- _What is being asked_:
What is needed is an exact copy of the lines in the entries below from the one holding "ATOM 76 C C" through the one holding "ATOM 111 O O", pictures excluded.

Dataset excerpts:
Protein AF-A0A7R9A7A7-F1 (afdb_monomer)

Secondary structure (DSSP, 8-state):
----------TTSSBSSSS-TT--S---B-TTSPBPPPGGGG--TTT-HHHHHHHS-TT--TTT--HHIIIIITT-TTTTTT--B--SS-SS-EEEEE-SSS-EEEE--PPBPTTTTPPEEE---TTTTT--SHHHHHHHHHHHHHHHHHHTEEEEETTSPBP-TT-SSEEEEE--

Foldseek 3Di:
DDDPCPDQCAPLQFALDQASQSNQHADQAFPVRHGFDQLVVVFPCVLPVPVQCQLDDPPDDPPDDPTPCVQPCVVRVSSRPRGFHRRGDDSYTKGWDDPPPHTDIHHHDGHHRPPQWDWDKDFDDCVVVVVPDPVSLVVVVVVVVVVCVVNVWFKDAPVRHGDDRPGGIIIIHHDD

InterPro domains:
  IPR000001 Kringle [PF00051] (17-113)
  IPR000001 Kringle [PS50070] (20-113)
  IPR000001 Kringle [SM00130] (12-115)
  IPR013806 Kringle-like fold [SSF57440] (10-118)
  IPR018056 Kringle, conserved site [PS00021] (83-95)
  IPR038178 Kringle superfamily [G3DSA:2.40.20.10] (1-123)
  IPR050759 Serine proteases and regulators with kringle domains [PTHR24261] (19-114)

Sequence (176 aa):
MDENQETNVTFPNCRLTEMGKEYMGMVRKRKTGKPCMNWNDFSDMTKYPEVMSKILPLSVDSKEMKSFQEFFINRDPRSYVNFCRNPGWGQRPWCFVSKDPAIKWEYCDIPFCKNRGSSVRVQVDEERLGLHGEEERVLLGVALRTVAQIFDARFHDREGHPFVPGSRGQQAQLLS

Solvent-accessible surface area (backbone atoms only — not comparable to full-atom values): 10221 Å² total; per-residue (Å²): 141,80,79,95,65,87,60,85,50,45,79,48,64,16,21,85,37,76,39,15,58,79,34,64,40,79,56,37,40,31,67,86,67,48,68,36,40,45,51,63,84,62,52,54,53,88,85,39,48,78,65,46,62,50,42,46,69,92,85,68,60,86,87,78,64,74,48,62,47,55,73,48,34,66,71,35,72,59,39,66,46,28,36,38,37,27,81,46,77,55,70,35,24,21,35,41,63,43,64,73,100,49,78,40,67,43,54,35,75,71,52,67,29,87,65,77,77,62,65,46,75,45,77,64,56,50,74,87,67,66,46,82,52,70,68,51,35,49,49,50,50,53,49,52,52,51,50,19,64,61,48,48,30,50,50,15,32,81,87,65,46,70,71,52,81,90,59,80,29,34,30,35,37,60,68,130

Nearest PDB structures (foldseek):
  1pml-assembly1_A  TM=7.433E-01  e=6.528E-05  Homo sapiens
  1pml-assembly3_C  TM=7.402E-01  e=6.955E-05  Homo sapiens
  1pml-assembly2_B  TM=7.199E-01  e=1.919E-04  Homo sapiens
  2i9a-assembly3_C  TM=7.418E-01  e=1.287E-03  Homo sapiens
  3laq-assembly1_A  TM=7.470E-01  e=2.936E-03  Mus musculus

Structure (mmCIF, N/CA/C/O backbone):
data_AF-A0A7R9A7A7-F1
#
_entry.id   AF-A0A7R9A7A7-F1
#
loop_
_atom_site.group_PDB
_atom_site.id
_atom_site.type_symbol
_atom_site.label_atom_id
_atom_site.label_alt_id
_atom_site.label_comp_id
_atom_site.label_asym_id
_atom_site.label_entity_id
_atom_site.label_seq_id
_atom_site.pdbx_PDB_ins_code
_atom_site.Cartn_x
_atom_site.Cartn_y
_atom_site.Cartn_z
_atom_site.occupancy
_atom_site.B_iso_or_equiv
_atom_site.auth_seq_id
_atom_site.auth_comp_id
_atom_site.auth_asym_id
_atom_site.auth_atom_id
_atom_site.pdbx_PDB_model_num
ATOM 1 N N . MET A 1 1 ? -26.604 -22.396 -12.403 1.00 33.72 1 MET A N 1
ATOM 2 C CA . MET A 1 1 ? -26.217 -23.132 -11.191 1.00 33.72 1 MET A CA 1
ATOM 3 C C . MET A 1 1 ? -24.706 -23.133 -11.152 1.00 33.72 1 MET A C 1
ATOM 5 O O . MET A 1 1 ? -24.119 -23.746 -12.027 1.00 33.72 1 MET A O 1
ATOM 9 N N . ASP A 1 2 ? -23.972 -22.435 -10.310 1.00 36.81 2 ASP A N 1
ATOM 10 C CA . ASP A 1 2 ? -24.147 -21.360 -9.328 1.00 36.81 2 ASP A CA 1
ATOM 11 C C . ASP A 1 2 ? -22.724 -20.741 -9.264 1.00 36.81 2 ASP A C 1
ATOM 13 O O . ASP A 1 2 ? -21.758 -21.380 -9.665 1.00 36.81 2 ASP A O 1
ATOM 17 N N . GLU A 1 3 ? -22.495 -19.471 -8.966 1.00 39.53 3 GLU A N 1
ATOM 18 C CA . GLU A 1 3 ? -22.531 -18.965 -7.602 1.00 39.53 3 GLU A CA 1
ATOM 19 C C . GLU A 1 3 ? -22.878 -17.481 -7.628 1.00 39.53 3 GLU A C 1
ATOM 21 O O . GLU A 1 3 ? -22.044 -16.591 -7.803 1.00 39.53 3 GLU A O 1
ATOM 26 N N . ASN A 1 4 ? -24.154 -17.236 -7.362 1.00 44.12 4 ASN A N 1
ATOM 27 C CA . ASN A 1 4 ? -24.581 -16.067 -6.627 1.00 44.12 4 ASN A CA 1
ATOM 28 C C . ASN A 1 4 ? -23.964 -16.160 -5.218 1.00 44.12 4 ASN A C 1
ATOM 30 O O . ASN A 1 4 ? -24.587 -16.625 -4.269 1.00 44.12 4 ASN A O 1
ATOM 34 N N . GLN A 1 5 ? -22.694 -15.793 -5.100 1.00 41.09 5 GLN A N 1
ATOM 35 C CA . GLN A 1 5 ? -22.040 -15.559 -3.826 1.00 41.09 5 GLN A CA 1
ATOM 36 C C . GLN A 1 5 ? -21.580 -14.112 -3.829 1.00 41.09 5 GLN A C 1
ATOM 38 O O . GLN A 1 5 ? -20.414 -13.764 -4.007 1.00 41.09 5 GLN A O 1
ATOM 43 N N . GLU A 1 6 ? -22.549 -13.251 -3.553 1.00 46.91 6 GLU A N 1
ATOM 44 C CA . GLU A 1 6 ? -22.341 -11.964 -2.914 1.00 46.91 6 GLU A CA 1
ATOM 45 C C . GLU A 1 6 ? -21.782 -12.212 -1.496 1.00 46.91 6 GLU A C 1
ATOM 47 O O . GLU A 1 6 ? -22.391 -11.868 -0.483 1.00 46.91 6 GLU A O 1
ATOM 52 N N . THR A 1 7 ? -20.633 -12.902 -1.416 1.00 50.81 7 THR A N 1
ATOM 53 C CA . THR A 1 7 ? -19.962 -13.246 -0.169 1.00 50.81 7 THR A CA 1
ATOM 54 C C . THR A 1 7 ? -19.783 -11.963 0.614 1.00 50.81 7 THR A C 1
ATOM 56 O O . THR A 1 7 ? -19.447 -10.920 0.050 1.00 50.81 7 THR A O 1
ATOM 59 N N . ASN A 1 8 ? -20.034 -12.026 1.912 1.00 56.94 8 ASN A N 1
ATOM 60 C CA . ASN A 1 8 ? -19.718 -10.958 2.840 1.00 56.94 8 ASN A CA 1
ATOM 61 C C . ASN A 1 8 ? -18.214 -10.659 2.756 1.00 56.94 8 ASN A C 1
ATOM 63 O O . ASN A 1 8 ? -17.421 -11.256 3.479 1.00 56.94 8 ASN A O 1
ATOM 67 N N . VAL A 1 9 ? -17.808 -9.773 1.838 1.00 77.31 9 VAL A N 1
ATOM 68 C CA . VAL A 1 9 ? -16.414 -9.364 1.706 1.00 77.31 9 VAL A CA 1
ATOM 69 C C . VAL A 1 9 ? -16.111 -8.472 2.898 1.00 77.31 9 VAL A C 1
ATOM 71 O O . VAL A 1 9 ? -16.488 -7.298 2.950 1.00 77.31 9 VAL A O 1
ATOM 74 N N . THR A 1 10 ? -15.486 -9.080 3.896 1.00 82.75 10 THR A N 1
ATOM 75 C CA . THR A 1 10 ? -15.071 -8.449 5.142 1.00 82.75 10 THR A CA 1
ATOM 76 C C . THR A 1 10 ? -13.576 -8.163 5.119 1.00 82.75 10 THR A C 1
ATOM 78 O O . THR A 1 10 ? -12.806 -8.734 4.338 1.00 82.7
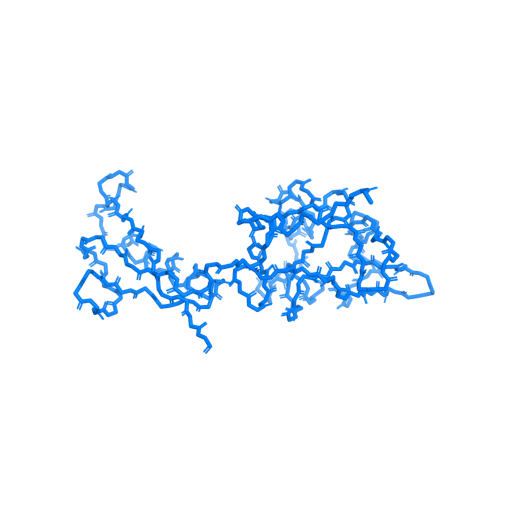5 10 THR A O 1
ATOM 81 N N . PHE A 1 11 ? -13.151 -7.225 5.964 1.00 82.88 11 PHE A N 1
ATOM 82 C CA . PHE A 1 11 ? -11.736 -6.935 6.159 1.00 82.88 11 PHE A CA 1
ATOM 83 C C . PHE A 1 11 ? -11.030 -8.212 6.661 1.00 82.88 11 PHE A C 1
ATOM 85 O O . PHE A 1 11 ? -11.582 -8.872 7.542 1.00 82.88 11 PHE A O 1
ATOM 92 N N . PRO A 1 12 ? -9.853 -8.603 6.128 1.00 86.19 12 PRO A N 1
ATOM 93 C CA . PRO A 1 12 ? -8.930 -7.831 5.282 1.00 86.19 12 PRO A CA 1
ATOM 94 C C . PRO A 1 12 ? -9.105 -7.979 3.757 1.00 86.19 12 PRO A C 1
ATOM 96 O O . PRO A 1 12 ? -8.290 -7.455 2.996 1.00 86.19 12 PRO A O 1
ATOM 99 N N . ASN A 1 13 ? -10.132 -8.691 3.284 1.00 89.62 13 ASN A N 1
ATOM 100 C CA . ASN A 1 13 ? -10.325 -9.003 1.859 1.00 89.62 13 ASN A CA 1
ATOM 101 C C . ASN A 1 13 ? -11.038 -7.899 1.057 1.00 89.62 13 ASN A C 1
ATOM 103 O O . ASN A 1 13 ? -11.193 -8.018 -0.157 1.00 89.62 13 ASN A O 1
ATOM 107 N N . CYS A 1 14 ? -11.395 -6.800 1.713 1.00 89.88 14 CYS A N 1
ATOM 108 C CA . CYS A 1 14 ? -11.877 -5.556 1.124 1.00 89.88 14 CYS A CA 1
ATOM 109 C C . CYS A 1 14 ? -11.054 -4.377 1.649 1.00 89.88 14 CYS A C 1
ATOM 111 O O . CYS A 1 14 ? -10.406 -4.475 2.694 1.00 89.88 14 CYS A O 1
ATOM 113 N N . ARG A 1 15 ? -11.088 -3.251 0.933 1.00 89.12 15 ARG A N 1
ATOM 114 C CA . ARG A 1 15 ? -10.509 -1.991 1.416 1.00 89.12 15 ARG A CA 1
ATOM 115 C C . ARG A 1 15 ? -11.530 -1.254 2.281 1.00 89.12 15 ARG A C 1
ATOM 117 O O . ARG A 1 15 ? -12.719 -1.254 1.960 1.00 89.12 15 ARG A O 1
ATOM 124 N N . LEU A 1 16 ? -11.088 -0.646 3.373 1.00 83.50 16 LEU A N 1
ATOM 125 C CA . LEU A 1 16 ? -11.863 0.200 4.282 1.00 83.50 16 LEU A CA 1
ATOM 126 C C . LEU A 1 16 ? -11.810 1.670 3.873 1.00 83.50 16 LEU A C 1
ATOM 128 O O . LEU A 1 16 ? -12.803 2.361 4.061 1.00 83.50 16 LEU A O 1
ATOM 132 N N . THR A 1 17 ? -10.736 2.122 3.229 1.00 83.06 17 THR A N 1
ATOM 133 C CA . THR A 1 17 ? -10.582 3.500 2.733 1.00 83.06 17 THR A CA 1
ATOM 134 C C . THR A 1 17 ? -10.610 3.578 1.213 1.00 83.06 17 THR A C 1
ATOM 136 O O . THR A 1 17 ? -10.526 2.558 0.520 1.00 83.06 17 THR A O 1
ATOM 139 N N . GLU A 1 18 ? -10.714 4.798 0.676 1.00 85.56 18 GLU A N 1
ATOM 140 C CA . GLU A 1 18 ? -10.528 5.016 -0.759 1.00 85.56 18 GLU A CA 1
ATOM 141 C C . GLU A 1 18 ? -9.104 4.619 -1.185 1.00 85.56 18 GLU A C 1
ATOM 143 O O . GLU A 1 18 ? -8.937 3.825 -2.114 1.00 85.56 18 GLU A O 1
ATOM 148 N N . MET A 1 19 ? -8.093 5.052 -0.422 1.00 87.25 19 MET A N 1
ATOM 149 C CA . MET A 1 19 ? -6.684 4.757 -0.700 1.00 87.25 19 MET A CA 1
ATOM 150 C C . MET A 1 19 ? -6.343 3.265 -0.625 1.00 87.25 19 MET A C 1
ATOM 152 O O . MET A 1 19 ? -5.483 2.791 -1.370 1.00 87.25 19 MET A O 1
ATOM 156 N N . GLY A 1 20 ? -6.991 2.513 0.265 1.00 89.00 20 GLY A N 1
ATOM 157 C CA . GLY A 1 20 ? -6.740 1.091 0.475 1.00 89.00 20 GLY A CA 1
ATOM 158 C C . GLY A 1 20 ? -5.311 0.774 0.922 1.00 89.00 20 GLY A C 1
ATOM 159 O O . GLY A 1 20 ? -4.780 -0.269 0.544 1.00 89.00 20 GLY A O 1
ATOM 160 N N . LYS A 1 21 ? -4.665 1.660 1.694 1.00 87.06 21 LYS A N 1
ATOM 161 C CA . LYS A 1 21 ? -3.319 1.416 2.257 1.00 87.06 21 LYS A CA 1
ATOM 162 C C . LYS A 1 21 ? -3.325 0.256 3.254 1.00 87.06 21 LYS A C 1
ATOM 164 O O . LYS A 1 21 ? -2.353 -0.477 3.370 1.00 87.06 21 LYS A O 1
ATOM 169 N N . GLU A 1 22 ? -4.451 0.074 3.929 1.00 85.50 22 GLU A N 1
ATOM 170 C CA . GLU A 1 22 ? -4.739 -1.005 4.866 1.00 85.50 22 GLU A CA 1
ATOM 171 C C . GLU A 1 22 ? -5.167 -2.317 4.192 1.00 85.50 22 GLU A C 1
ATOM 173 O O . GLU A 1 22 ? -5.367 -3.319 4.877 1.00 85.50 22 GLU A O 1
ATOM 178 N N . TYR A 1 23 ? -5.378 -2.322 2.871 1.00 89.62 23 TYR A N 1
ATOM 179 C CA . TYR A 1 23 ? -5.855 -3.509 2.173 1.00 89.62 23 TYR A CA 1
ATOM 180 C C . TYR A 1 23 ? -4.822 -4.634 2.235 1.00 89.62 23 TYR A C 1
ATOM 182 O O . TYR A 1 23 ? -3.691 -4.508 1.768 1.00 89.62 23 TYR A O 1
ATOM 190 N N . MET A 1 24 ? -5.267 -5.772 2.758 1.00 89.38 24 MET A N 1
ATOM 191 C CA . MET A 1 24 ? -4.404 -6.884 3.137 1.00 89.38 24 MET A CA 1
ATOM 192 C C . MET A 1 24 ? -4.813 -8.217 2.488 1.00 89.38 24 MET A C 1
ATOM 194 O O . MET A 1 24 ? -4.228 -9.263 2.782 1.00 89.38 24 MET A O 1
ATOM 198 N N . GLY A 1 25 ? -5.779 -8.187 1.570 1.00 91.25 25 GLY A N 1
ATOM 199 C CA . GLY A 1 25 ? -6.269 -9.366 0.863 1.00 91.25 25 GLY A CA 1
ATOM 200 C C . GLY A 1 25 ? -5.307 -9.904 -0.203 1.00 91.25 25 GLY A C 1
ATOM 201 O O . GLY A 1 25 ? -4.171 -9.441 -0.364 1.00 91.25 25 GLY A O 1
ATOM 202 N N . MET A 1 26 ? -5.792 -10.908 -0.936 1.00 92.06 26 MET A N 1
ATOM 203 C CA . MET A 1 26 ? -5.009 -11.729 -1.873 1.00 92.06 26 MET A CA 1
ATOM 204 C C . MET A 1 26 ? -5.327 -11.470 -3.356 1.00 92.06 26 MET A C 1
ATOM 206 O O . MET A 1 26 ? -4.978 -12.275 -4.222 1.00 92.06 26 MET A O 1
ATOM 210 N N . VAL A 1 27 ? -6.006 -10.365 -3.688 1.00 93.75 27 VAL A N 1
ATOM 211 C CA . VAL A 1 27 ? -6.262 -10.021 -5.095 1.00 93.75 27 VAL A CA 1
ATOM 212 C C . VAL A 1 27 ? -4.929 -9.780 -5.805 1.00 93.75 27 VAL A C 1
ATOM 214 O O . VAL A 1 27 ? -4.094 -9.017 -5.331 1.00 93.75 27 VAL A O 1
ATOM 217 N N . ARG A 1 28 ? -4.752 -10.440 -6.954 1.00 94.81 28 ARG A N 1
ATOM 218 C CA . ARG A 1 28 ? -3.530 -10.436 -7.786 1.00 94.81 28 ARG A CA 1
ATOM 219 C C . ARG A 1 28 ? -3.804 -10.165 -9.264 1.00 94.81 28 ARG A C 1
ATOM 221 O O . ARG A 1 28 ? -3.063 -10.605 -10.145 1.00 94.81 28 ARG A O 1
ATOM 228 N N . LYS A 1 29 ? -4.941 -9.533 -9.542 1.00 94.44 29 LYS A N 1
ATOM 229 C CA . LYS A 1 29 ? -5.400 -9.195 -10.888 1.00 94.44 29 LYS A CA 1
ATOM 230 C C . LYS A 1 29 ? -5.721 -7.707 -10.937 1.00 94.44 29 LYS A C 1
ATOM 232 O O . LYS A 1 29 ? -6.329 -7.170 -10.012 1.00 94.44 29 LYS A O 1
ATOM 237 N N . ARG A 1 30 ? -5.325 -7.067 -12.033 1.00 93.56 30 ARG A N 1
ATOM 238 C CA . ARG A 1 30 ? -5.699 -5.681 -12.360 1.00 93.56 30 ARG A CA 1
ATOM 239 C C . ARG A 1 30 ? -7.156 -5.611 -12.810 1.00 93.56 30 ARG A C 1
ATOM 241 O O . ARG A 1 30 ? -7.756 -6.637 -13.128 1.00 93.56 30 ARG A O 1
ATOM 248 N N . LYS A 1 31 ? -7.701 -4.396 -12.911 1.00 89.50 31 LYS A N 1
ATOM 249 C CA . LYS A 1 31 ? -9.074 -4.137 -13.388 1.00 89.50 31 LYS A CA 1
ATOM 250 C C . LYS A 1 31 ? -9.403 -4.823 -14.725 1.00 89.50 31 LYS A C 1
ATOM 252 O O . LYS A 1 31 ? -10.529 -5.242 -14.949 1.00 89.50 31 LYS A O 1
ATOM 257 N N . THR A 1 32 ? -8.413 -4.987 -15.601 1.00 88.00 32 THR A N 1
ATOM 258 C CA . THR A 1 32 ? -8.563 -5.677 -16.896 1.00 88.00 32 THR A CA 1
ATOM 259 C C . THR A 1 32 ? -8.574 -7.213 -16.796 1.00 88.00 32 THR A C 1
ATOM 261 O O . THR A 1 32 ? -8.609 -7.894 -17.816 1.00 88.00 32 THR A O 1
ATOM 264 N N . GLY A 1 33 ? -8.492 -7.785 -15.588 1.00 90.25 33 GLY A N 1
ATOM 265 C CA . GLY A 1 33 ? -8.516 -9.229 -15.316 1.00 90.25 33 GLY A CA 1
ATOM 266 C C . GLY A 1 33 ? -7.172 -9.948 -15.487 1.00 90.25 33 GLY A C 1
ATOM 267 O O . GLY A 1 33 ? -7.016 -11.089 -15.046 1.00 90.25 33 GLY A O 1
ATOM 268 N N . LYS A 1 34 ? -6.178 -9.285 -16.087 1.00 94.62 34 LYS A N 1
ATOM 269 C CA . LYS A 1 34 ? -4.821 -9.816 -16.279 1.00 94.62 34 LYS A CA 1
ATOM 270 C C . LYS A 1 34 ? -4.048 -9.902 -14.946 1.00 94
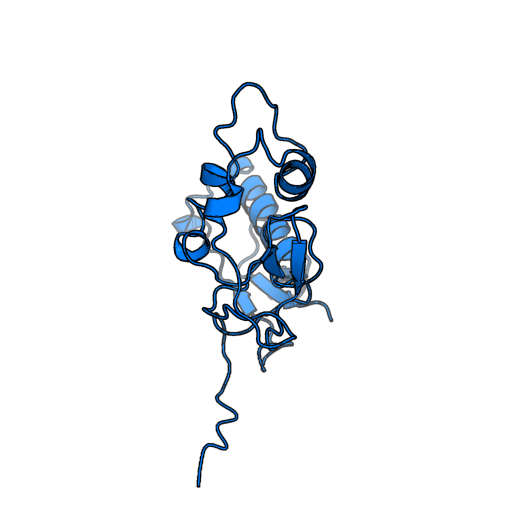.62 34 LYS A C 1
ATOM 272 O O . LYS A 1 34 ? -4.336 -9.131 -14.029 1.00 94.62 34 LYS A O 1
ATOM 277 N N . PRO A 1 35 ? -3.062 -10.809 -14.819 1.00 95.19 35 PRO A N 1
ATOM 278 C CA . PRO A 1 35 ? -2.303 -10.976 -13.582 1.00 95.19 35 PRO A CA 1
ATOM 279 C C . PRO A 1 35 ? -1.354 -9.803 -13.308 1.00 95.19 35 PRO A C 1
ATOM 281 O O . PRO A 1 35 ? -0.910 -9.114 -14.232 1.00 95.19 35 PRO A O 1
ATOM 284 N N . CYS A 1 36 ? -1.055 -9.617 -12.025 1.00 95.62 36 CYS A N 1
ATOM 285 C CA . CYS A 1 36 ? -0.003 -8.749 -11.512 1.00 95.62 36 CYS A CA 1
ATOM 286 C C . CYS A 1 36 ? 1.374 -9.430 -11.579 1.00 95.62 36 CYS A C 1
ATOM 288 O O . CYS A 1 36 ? 1.479 -10.651 -11.417 1.00 95.62 36 CYS A O 1
ATOM 290 N N . MET A 1 37 ? 2.418 -8.622 -11.760 1.00 93.75 37 MET A N 1
ATOM 291 C CA . MET A 1 37 ? 3.823 -9.028 -11.670 1.00 93.75 37 MET A CA 1
ATOM 292 C C . MET A 1 37 ? 4.281 -9.101 -10.208 1.00 93.75 37 MET A C 1
ATOM 294 O O . MET A 1 37 ? 3.641 -8.527 -9.321 1.00 93.75 37 MET A O 1
ATOM 298 N N . ASN A 1 38 ? 5.391 -9.799 -9.960 1.00 91.69 38 ASN A N 1
ATOM 299 C CA . ASN A 1 38 ? 5.956 -9.913 -8.621 1.00 91.69 38 ASN A CA 1
ATOM 300 C C . ASN A 1 38 ? 6.649 -8.610 -8.217 1.00 91.69 38 ASN A C 1
ATOM 302 O O . ASN A 1 38 ? 7.452 -8.089 -8.984 1.00 91.69 38 ASN A O 1
ATOM 306 N N . TRP A 1 39 ? 6.364 -8.076 -7.026 1.00 88.50 39 TRP A N 1
ATOM 307 C CA . TRP A 1 39 ? 6.966 -6.817 -6.573 1.00 88.50 39 TRP A CA 1
ATOM 308 C C . TRP A 1 39 ? 8.489 -6.899 -6.437 1.00 88.50 39 TRP A C 1
ATOM 310 O O . TRP A 1 39 ? 9.168 -5.901 -6.673 1.00 88.50 39 TRP A O 1
ATOM 320 N N . ASN A 1 40 ? 9.035 -8.078 -6.128 1.00 84.69 40 ASN A N 1
ATOM 321 C CA . ASN A 1 40 ? 10.479 -8.288 -6.052 1.00 84.69 40 ASN A CA 1
ATOM 322 C C . ASN A 1 40 ? 11.180 -8.161 -7.401 1.00 84.69 40 ASN A C 1
ATOM 324 O O . ASN A 1 40 ? 12.354 -7.814 -7.430 1.00 84.69 40 ASN A O 1
ATOM 328 N N . ASP A 1 41 ? 10.477 -8.345 -8.521 1.00 87.19 41 ASP A N 1
ATOM 329 C CA . ASP A 1 41 ? 11.068 -8.114 -9.845 1.00 87.19 41 ASP A CA 1
ATOM 330 C C . ASP A 1 41 ? 11.412 -6.632 -10.089 1.00 87.19 41 ASP A C 1
ATOM 332 O O . ASP A 1 41 ? 12.082 -6.301 -11.073 1.00 87.19 41 ASP A O 1
ATOM 336 N N . PHE A 1 42 ? 10.932 -5.745 -9.211 1.00 84.06 42 PHE A N 1
ATOM 337 C CA . PHE A 1 42 ? 11.092 -4.296 -9.271 1.00 84.06 42 PHE A CA 1
ATOM 338 C C . PHE A 1 42 ? 11.905 -3.749 -8.091 1.00 84.06 42 PHE A C 1
ATOM 340 O O . PHE A 1 42 ? 12.052 -2.539 -7.990 1.00 84.06 42 PHE A O 1
ATOM 347 N N . SER A 1 43 ? 12.449 -4.593 -7.206 1.00 75.88 43 SER A N 1
ATOM 348 C CA . SER A 1 43 ? 13.154 -4.128 -5.999 1.00 75.88 43 SER A CA 1
ATOM 349 C C . SER A 1 43 ? 14.525 -3.495 -6.271 1.00 75.88 43 SER A C 1
ATOM 351 O O . SER A 1 43 ? 15.072 -2.827 -5.390 1.00 75.88 43 SER A O 1
ATOM 353 N N . ASP A 1 44 ? 15.074 -3.662 -7.480 1.00 78.75 44 ASP A N 1
ATOM 354 C CA . ASP A 1 44 ? 16.322 -3.025 -7.898 1.00 78.75 44 ASP A CA 1
AT
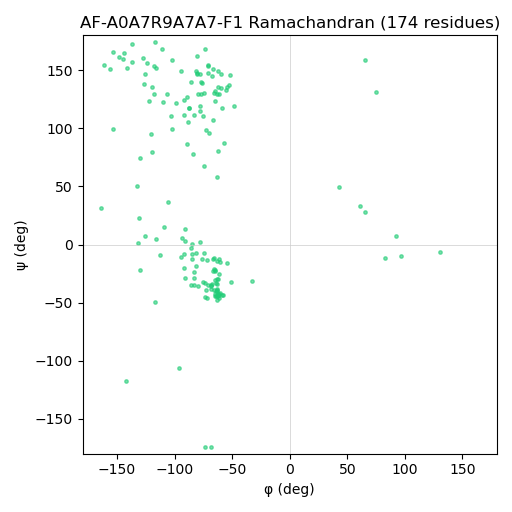OM 355 C C . ASP A 1 44 ? 16.140 -1.509 -8.088 1.00 78.75 44 ASP A C 1
ATOM 357 O O . ASP A 1 44 ? 15.719 -1.014 -9.140 1.00 78.75 44 ASP A O 1
ATOM 361 N N . MET A 1 45 ? 16.494 -0.762 -7.042 1.00 68.81 45 MET A N 1
ATOM 362 C CA . MET A 1 45 ? 16.421 0.699 -7.021 1.00 68.81 45 MET A CA 1
ATOM 363 C C . MET A 1 45 ? 17.378 1.371 -8.013 1.00 68.81 45 MET A C 1
ATOM 365 O O . MET A 1 45 ? 17.130 2.513 -8.390 1.00 68.81 45 MET A O 1
ATOM 369 N N . THR A 1 46 ? 18.445 0.690 -8.452 1.00 74.44 46 THR A N 1
ATOM 370 C CA . THR A 1 46 ? 19.391 1.252 -9.432 1.00 74.44 46 THR A CA 1
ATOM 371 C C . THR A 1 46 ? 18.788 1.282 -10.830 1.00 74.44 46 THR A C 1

- _Answer to the problem_:
ATOM 76 C C . THR A 1 10 ? -13.576 -8.163 5.119 1.00 82.75 10 THR A C 1
ATOM 78 O O . THR A 1 10 ? -12.806 -8.734 4.338 1.00 82.7
5 10 THR A O 1
ATOM 81 N N . PHE A 1 11 ? -13.151 -7.225 5.964 1.00 82.88 11 PHE A N 1
ATOM 82 C CA . PHE A 1 11 ? -11.736 -6.935 6.159 1.00 82.88 11 PHE A CA 1
ATOM 83 C C . PHE A 1 11 ? -11.030 -8.212 6.661 1.00 82.88 11 PHE A C 1
ATOM 85 O O . PHE A 1 11 ? -11.582 -8.872 7.542 1.00 82.88 11 PHE A O 1
ATOM 92 N N . PRO A 1 12 ? -9.853 -8.603 6.128 1.00 86.19 12 PRO A N 1
ATOM 93 C CA . PRO A 1 12 ? -8.930 -7.831 5.282 1.00 86.19 12 PRO A CA 1
ATOM 94 C C . PRO A 1 12 ? -9.105 -7.979 3.757 1.00 86.19 12 PRO A C 1
ATOM 96 O O . PRO A 1 12 ? -8.290 -7.455 2.996 1.00 86.19 12 PRO A O 1
ATOM 99 N N . ASN A 1 13 ? -10.132 -8.691 3.284 1.00 89.62 13 ASN A N 1
ATOM 100 C CA . ASN A 1 13 ? -10.325 -9.003 1.859 1.00 89.62 13 ASN A CA 1
ATOM 101 C C . ASN A 1 13 ? -11.038 -7.899 1.057 1.00 89.62 13 ASN A C 1
ATOM 103 O O . ASN A 1 13 ? -11.193 -8.018 -0.157 1.00 89.62 13 ASN A O 1
ATOM 107 N N . CYS A 1 14 ? -11.395 -6.800 1.713 1.00 89.88 14 CYS A N 1
ATOM 108 C CA . CYS A 1 14 ? -11.877 -5.556 1.124 1.00 89.88 14 CYS A CA 1
ATOM 109 C C . CYS A 1 14 ? -11.054 -4.377 1.649 1.00 89.88 14 CYS A C 1
ATOM 111 O O . CYS A 1 14 ? -10.406 -4.475 2.694 1.00 89.88 14 CYS A O 1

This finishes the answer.